Increased provisioning for COVID-19 impacts earnings
– LTFH reported 4QFY20 PAT of INR3.8b (-30% YoY), ~20% below our estimates. The miss was largely on account of lower-than-expected total income (8% miss) while opex and credit costs were in line. LTFH reported INR844m in net loss on fair value changes, which led to the topline miss.
– LTFH created additional provisions of INR3.1b for the impact of COVID-19 during the quarter, of which INR2.1b was as per the RBI’s requirement of 5% provisioning against 1-89dpd loans under moratorium. The provision would be repeated in 1QFY21. While as of Mar’20, ~36% of AUM was under moratorium, a modest increase was seen in April.

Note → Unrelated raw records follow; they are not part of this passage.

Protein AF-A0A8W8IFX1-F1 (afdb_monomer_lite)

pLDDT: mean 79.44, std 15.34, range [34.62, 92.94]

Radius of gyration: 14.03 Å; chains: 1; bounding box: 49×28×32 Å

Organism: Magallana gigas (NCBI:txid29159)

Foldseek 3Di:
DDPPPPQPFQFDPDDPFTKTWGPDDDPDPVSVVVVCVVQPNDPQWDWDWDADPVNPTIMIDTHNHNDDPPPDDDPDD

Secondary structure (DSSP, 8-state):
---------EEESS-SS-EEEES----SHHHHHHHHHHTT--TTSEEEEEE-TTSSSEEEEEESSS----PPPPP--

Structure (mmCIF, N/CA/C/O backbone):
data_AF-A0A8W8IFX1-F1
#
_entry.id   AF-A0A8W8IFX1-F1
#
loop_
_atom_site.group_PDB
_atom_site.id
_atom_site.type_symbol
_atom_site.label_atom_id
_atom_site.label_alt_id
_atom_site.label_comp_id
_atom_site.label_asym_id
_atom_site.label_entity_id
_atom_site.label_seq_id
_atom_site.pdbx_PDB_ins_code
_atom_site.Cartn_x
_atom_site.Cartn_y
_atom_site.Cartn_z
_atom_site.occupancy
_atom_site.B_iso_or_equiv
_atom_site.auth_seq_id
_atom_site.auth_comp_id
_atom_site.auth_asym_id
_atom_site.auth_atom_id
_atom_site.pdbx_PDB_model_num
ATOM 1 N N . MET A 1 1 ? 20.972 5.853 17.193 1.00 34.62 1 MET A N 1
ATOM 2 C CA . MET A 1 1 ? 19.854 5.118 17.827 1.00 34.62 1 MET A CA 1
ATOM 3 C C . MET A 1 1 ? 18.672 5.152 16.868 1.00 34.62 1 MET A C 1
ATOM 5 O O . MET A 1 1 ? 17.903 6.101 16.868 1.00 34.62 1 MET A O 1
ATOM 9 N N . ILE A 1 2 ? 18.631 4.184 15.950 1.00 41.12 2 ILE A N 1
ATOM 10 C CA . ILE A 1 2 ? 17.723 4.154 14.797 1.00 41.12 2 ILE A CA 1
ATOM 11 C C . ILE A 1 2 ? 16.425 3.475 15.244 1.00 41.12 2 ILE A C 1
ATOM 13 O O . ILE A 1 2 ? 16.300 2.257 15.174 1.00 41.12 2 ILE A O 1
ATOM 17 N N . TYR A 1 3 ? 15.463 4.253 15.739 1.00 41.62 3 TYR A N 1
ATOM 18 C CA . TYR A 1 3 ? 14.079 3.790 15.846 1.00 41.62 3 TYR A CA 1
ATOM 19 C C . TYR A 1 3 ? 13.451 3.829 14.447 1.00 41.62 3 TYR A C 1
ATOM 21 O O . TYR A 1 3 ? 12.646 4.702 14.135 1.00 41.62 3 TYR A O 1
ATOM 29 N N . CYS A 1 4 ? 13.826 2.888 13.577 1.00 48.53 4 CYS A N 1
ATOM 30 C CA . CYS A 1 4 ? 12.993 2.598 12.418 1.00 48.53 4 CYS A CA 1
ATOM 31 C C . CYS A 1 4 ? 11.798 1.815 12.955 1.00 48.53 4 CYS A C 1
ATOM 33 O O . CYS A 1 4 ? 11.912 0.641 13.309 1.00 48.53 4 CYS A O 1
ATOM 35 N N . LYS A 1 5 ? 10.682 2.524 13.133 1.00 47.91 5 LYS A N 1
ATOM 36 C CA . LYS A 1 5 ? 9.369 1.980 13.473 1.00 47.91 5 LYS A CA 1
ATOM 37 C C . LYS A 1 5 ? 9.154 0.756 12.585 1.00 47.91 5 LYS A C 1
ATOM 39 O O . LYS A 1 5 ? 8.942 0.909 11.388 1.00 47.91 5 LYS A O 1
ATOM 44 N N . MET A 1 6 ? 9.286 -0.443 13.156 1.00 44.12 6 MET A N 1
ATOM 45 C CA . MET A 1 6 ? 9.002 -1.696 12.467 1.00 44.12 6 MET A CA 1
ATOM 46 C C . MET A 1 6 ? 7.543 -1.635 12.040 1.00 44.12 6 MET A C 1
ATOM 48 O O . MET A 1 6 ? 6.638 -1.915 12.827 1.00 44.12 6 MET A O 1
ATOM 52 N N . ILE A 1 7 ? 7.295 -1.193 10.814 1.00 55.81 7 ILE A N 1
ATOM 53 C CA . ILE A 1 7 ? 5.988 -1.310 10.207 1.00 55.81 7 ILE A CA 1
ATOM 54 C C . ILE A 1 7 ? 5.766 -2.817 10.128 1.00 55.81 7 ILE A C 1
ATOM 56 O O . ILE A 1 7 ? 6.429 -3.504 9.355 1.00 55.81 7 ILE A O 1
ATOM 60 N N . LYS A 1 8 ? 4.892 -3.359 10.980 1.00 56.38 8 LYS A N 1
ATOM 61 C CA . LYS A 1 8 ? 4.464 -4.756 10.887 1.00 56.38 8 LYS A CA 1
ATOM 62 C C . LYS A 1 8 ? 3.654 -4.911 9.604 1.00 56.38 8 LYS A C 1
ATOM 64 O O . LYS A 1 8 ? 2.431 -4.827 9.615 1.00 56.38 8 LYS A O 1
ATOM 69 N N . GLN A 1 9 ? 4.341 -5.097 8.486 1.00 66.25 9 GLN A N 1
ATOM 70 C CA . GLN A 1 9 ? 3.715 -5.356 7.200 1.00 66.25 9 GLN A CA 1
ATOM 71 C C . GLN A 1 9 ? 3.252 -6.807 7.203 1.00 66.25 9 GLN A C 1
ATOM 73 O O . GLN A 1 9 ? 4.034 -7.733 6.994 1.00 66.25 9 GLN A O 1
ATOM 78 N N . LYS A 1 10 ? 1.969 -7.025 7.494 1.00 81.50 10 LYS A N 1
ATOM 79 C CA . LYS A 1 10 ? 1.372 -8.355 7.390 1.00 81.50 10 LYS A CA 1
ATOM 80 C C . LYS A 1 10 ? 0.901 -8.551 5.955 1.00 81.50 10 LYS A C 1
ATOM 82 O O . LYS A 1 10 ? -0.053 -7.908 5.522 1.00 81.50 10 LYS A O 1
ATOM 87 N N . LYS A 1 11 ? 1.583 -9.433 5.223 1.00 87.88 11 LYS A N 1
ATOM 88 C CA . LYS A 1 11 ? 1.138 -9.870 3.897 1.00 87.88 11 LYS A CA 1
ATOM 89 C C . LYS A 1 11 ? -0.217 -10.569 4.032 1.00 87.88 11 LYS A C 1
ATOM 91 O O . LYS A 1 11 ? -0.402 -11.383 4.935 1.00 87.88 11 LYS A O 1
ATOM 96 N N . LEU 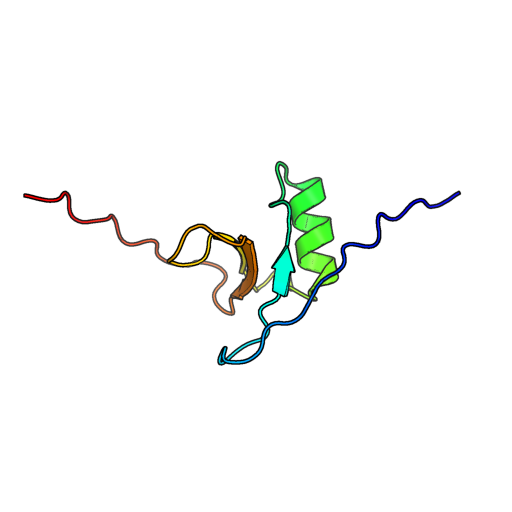A 1 12 ? -1.157 -10.218 3.164 1.00 90.62 12 LEU A N 1
ATOM 97 C CA . LEU A 1 12 ? -2.489 -10.806 3.118 1.00 90.62 12 LEU A CA 1
ATOM 98 C C . LEU A 1 12 ? -2.566 -11.869 2.022 1.00 90.62 12 LEU A C 1
ATOM 100 O O . LEU A 1 12 ? -2.074 -11.665 0.910 1.00 90.62 12 LEU A O 1
ATOM 104 N N . ASP A 1 13 ? -3.236 -12.972 2.334 1.00 91.00 13 ASP A N 1
ATOM 105 C CA . ASP A 1 13 ? -3.536 -14.037 1.381 1.00 91.00 13 ASP A CA 1
ATOM 106 C C . ASP A 1 13 ? -4.810 -13.727 0.574 1.00 91.00 13 ASP A C 1
ATOM 108 O O . ASP A 1 13 ? -5.635 -12.897 0.963 1.00 91.00 13 ASP A O 1
ATOM 112 N N . GLY A 1 14 ? -4.980 -14.393 -0.572 1.00 87.94 14 GLY A N 1
ATOM 113 C CA . GLY A 1 14 ? -6.184 -14.283 -1.411 1.00 87.94 14 GLY A CA 1
ATOM 114 C C . GLY A 1 14 ? -6.156 -13.185 -2.483 1.00 87.94 14 GLY A C 1
ATOM 115 O O . GLY A 1 14 ? -7.087 -13.095 -3.284 1.00 87.94 14 GLY A O 1
ATOM 116 N N . TYR A 1 15 ? -5.090 -12.384 -2.559 1.00 86.81 15 TYR A N 1
ATOM 117 C CA . TYR A 1 15 ? -4.872 -11.432 -3.652 1.00 86.81 15 TYR A CA 1
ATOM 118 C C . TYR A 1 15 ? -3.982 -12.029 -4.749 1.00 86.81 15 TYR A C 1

Rural disbursements most impacted; NIM stable
– Disbursements in Rural finance declined ~20% QoQ, compared with 6–9% decline witnessed in other segments. The plunge in Rural lending was largely attributed to the Auto segment (Tractors and 2Ws). Hence, loan growth in the segment declined to 8% YoY in 4QFY20 from 14% YoY in 3QFY20.
– While NIM on a consolidated basis came in steady at 5.7%, lower disbursements led to ~50bp decline in the fee income margin to 1.2%.
– CoF declined 10bp QoQ to 8.4%. The share of CPs was down 300bp QoQ / 1,000bp YoY to 6%.
Improvement in asset quality
– The GNPL ratio improved 60bp QoQ to 5.4%, with PCR at 59% (+200bp QoQ).
– More importantly, even without the moratorium on 1-89dpd loans, the GNPL ratio would have been only 25bp higher at 5.6%.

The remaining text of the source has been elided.